Nothing, the article mostly talks about frozen / pre made low quality meals.

------
credit_guy
I do use the microwave for actual cooking. In particular, if you follow the
keto diet, the microwave can be your best friend.

Some examples:

1\. bacon: either straight on a plate, or on some paper towels to absorb the
excess fat

2\. eggs: I content that there is no faster way to cook eggs than with a
silicone egg poacher [1] in a microwave

3\. seafood stew: just put a pound of frozen seafood in a microwaveable steam
bag [2], some cream and salt, and in 5 minutes you have a delicious stew

4\. roasted vegetables: you do this in the oven, but before you put the
vegetables in the baking tray, you steam them in a microwave using the steam
bag [2] for 2-3 minutes. This reduces the cooking time from one hour minutes
to 20 minutes.

[1]
[https://www.amazon.com/gp/product/B007PC4FAM/ref=ppx_yo_dt_b...](https://www.amazon.com/gp/product/B007PC4FAM/ref=ppx_yo_dt_b_search_asin_title?ie=UTF8&psc=1)

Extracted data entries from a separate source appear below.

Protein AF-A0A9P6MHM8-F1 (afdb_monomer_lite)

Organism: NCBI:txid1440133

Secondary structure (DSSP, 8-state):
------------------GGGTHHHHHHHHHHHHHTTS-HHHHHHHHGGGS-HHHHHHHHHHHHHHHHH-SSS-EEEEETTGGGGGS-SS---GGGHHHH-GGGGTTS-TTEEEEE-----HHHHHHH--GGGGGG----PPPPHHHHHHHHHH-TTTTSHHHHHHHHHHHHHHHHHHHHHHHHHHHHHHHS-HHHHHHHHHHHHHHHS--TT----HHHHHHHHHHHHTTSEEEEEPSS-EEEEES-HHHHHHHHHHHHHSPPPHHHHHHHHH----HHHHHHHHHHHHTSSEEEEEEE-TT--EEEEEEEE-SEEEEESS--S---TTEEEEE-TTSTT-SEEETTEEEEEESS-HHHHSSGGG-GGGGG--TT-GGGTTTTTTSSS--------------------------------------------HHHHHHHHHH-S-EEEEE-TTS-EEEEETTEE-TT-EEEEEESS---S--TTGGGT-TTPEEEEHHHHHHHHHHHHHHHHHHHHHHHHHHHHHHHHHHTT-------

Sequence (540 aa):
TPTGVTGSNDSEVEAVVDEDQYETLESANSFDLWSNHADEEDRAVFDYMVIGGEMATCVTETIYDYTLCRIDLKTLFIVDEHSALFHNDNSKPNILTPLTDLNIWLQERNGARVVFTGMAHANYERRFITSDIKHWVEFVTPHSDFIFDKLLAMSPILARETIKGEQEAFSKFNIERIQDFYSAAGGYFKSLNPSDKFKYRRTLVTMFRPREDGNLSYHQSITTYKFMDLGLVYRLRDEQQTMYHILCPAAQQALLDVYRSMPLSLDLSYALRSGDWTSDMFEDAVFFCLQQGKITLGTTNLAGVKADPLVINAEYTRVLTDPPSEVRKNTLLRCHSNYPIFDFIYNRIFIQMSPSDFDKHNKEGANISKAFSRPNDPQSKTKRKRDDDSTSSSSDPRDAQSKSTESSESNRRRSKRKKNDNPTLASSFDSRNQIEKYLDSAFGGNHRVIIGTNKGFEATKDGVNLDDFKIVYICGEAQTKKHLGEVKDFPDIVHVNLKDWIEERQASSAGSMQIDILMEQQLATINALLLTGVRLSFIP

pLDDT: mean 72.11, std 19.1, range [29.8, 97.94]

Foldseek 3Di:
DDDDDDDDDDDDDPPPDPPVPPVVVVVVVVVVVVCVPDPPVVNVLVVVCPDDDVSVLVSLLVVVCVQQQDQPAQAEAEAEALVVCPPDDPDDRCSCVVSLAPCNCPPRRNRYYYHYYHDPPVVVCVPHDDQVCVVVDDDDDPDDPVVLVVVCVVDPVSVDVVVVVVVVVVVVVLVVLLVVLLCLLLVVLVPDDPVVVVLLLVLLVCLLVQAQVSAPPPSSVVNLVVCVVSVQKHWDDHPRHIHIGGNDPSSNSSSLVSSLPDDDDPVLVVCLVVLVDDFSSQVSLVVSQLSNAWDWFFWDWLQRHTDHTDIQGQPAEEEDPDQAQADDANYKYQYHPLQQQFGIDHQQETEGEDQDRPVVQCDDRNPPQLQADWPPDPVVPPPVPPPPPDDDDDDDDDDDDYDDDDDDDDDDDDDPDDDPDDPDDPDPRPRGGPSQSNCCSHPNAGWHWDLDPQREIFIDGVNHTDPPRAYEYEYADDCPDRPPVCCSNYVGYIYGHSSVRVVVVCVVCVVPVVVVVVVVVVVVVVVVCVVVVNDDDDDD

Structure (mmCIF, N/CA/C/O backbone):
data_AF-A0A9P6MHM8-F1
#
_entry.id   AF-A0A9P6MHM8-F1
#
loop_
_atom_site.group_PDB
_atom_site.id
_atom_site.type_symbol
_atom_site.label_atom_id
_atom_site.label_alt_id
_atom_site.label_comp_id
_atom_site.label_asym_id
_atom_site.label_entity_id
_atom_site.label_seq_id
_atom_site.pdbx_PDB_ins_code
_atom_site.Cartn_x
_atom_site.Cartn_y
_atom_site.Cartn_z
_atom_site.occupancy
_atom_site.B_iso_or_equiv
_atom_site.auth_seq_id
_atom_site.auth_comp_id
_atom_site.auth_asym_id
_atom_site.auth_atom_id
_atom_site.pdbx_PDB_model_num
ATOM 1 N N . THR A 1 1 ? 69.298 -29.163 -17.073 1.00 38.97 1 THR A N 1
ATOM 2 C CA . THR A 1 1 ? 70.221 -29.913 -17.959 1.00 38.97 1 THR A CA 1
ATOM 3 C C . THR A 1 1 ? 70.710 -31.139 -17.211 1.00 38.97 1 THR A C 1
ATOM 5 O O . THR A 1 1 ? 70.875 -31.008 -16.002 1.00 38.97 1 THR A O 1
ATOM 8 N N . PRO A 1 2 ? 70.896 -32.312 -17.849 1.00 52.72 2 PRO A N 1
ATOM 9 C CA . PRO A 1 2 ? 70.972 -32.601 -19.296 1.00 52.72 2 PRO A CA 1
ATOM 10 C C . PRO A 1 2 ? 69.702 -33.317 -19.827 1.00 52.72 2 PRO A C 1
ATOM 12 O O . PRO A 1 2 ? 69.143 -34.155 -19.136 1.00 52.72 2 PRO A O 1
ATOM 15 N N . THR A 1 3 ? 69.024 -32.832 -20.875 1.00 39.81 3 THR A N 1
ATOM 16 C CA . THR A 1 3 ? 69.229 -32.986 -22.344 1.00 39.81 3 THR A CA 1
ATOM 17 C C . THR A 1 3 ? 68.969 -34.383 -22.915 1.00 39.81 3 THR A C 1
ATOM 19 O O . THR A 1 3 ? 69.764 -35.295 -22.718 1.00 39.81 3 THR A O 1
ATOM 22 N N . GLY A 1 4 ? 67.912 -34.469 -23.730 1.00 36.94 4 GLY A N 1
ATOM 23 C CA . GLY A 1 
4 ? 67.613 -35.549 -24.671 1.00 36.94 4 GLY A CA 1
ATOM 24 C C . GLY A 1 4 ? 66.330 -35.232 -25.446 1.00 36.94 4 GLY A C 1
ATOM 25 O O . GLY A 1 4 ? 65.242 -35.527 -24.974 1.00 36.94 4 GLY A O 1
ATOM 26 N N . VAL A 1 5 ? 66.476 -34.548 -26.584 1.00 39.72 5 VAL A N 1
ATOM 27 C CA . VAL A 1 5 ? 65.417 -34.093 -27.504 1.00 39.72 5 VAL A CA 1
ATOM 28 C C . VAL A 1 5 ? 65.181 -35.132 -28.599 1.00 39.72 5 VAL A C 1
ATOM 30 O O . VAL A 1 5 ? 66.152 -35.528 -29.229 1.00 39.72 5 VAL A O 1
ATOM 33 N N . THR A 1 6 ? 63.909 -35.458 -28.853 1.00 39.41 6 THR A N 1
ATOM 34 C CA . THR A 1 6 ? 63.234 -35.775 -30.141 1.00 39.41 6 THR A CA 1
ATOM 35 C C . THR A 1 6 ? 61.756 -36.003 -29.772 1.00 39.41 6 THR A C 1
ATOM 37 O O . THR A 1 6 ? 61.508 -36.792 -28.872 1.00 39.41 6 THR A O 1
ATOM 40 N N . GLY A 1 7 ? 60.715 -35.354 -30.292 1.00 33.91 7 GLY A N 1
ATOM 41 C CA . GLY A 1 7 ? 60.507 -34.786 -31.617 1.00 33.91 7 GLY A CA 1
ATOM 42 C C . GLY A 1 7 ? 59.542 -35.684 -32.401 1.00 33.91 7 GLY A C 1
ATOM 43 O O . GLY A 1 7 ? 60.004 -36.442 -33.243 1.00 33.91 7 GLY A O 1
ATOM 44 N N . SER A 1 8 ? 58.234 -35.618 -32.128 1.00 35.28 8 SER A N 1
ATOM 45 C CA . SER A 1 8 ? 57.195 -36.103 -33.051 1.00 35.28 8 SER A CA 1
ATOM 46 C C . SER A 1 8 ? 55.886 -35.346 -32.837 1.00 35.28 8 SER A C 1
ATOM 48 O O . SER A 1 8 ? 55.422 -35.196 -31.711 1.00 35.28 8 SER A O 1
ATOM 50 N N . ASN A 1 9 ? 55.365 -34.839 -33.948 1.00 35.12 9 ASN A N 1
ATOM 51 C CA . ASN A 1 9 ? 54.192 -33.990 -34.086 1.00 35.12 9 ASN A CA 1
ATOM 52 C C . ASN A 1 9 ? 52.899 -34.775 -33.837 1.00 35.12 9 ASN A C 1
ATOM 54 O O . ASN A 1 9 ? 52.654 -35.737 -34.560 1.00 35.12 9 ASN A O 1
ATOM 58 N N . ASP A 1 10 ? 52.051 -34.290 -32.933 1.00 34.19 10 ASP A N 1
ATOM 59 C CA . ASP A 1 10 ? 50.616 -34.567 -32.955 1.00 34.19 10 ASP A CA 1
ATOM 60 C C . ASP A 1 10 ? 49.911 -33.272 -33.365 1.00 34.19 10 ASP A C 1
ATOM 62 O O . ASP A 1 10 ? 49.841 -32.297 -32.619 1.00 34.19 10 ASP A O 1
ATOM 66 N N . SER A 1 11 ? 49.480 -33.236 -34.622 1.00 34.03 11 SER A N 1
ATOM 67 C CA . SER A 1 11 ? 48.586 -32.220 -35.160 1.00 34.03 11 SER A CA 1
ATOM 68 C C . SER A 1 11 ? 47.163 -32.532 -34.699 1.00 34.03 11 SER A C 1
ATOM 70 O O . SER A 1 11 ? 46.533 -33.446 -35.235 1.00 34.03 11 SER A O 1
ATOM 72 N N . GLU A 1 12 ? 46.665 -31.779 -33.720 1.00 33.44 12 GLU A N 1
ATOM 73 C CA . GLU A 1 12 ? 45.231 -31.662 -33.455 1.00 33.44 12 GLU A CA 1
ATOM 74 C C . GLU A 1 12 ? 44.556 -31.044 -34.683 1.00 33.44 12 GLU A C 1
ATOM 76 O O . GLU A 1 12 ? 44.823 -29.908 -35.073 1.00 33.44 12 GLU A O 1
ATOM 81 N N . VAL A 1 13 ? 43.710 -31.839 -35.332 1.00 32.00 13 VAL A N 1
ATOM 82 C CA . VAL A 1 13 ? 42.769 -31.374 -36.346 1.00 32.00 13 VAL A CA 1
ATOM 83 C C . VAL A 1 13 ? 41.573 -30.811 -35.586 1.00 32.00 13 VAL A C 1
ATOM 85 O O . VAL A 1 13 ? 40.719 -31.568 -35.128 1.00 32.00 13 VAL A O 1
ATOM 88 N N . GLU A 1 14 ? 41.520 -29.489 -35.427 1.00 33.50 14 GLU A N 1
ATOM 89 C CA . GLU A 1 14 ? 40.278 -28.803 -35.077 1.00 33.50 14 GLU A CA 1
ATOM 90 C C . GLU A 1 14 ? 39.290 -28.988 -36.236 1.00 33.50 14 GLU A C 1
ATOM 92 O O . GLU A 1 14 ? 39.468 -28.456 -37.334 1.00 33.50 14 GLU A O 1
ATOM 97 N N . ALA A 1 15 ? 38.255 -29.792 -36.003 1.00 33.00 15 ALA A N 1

[2] [https://www.amazon.com/Glad-SimplyCooking-Microwave-
Steaming...](https://www.amazon.com/Glad-SimplyCooking-Microwave-Steaming-
Bags/dp/B001KYS5LG/ref=sr_1_6?keywords=glad+steam+bags&qid=1563444730&s=gateway&sr=8-6)

------
cheschire
It never even occurred to me to give up my microwave until a coworker
recommended cooking popcorn in a pan. We have a popcorn maker which is already
better than a microwave at making healthy unflavored popcorn, but the idea
stuck. What else was there that I needed a microwave for? Everything else can
be cooked in a pan or oven.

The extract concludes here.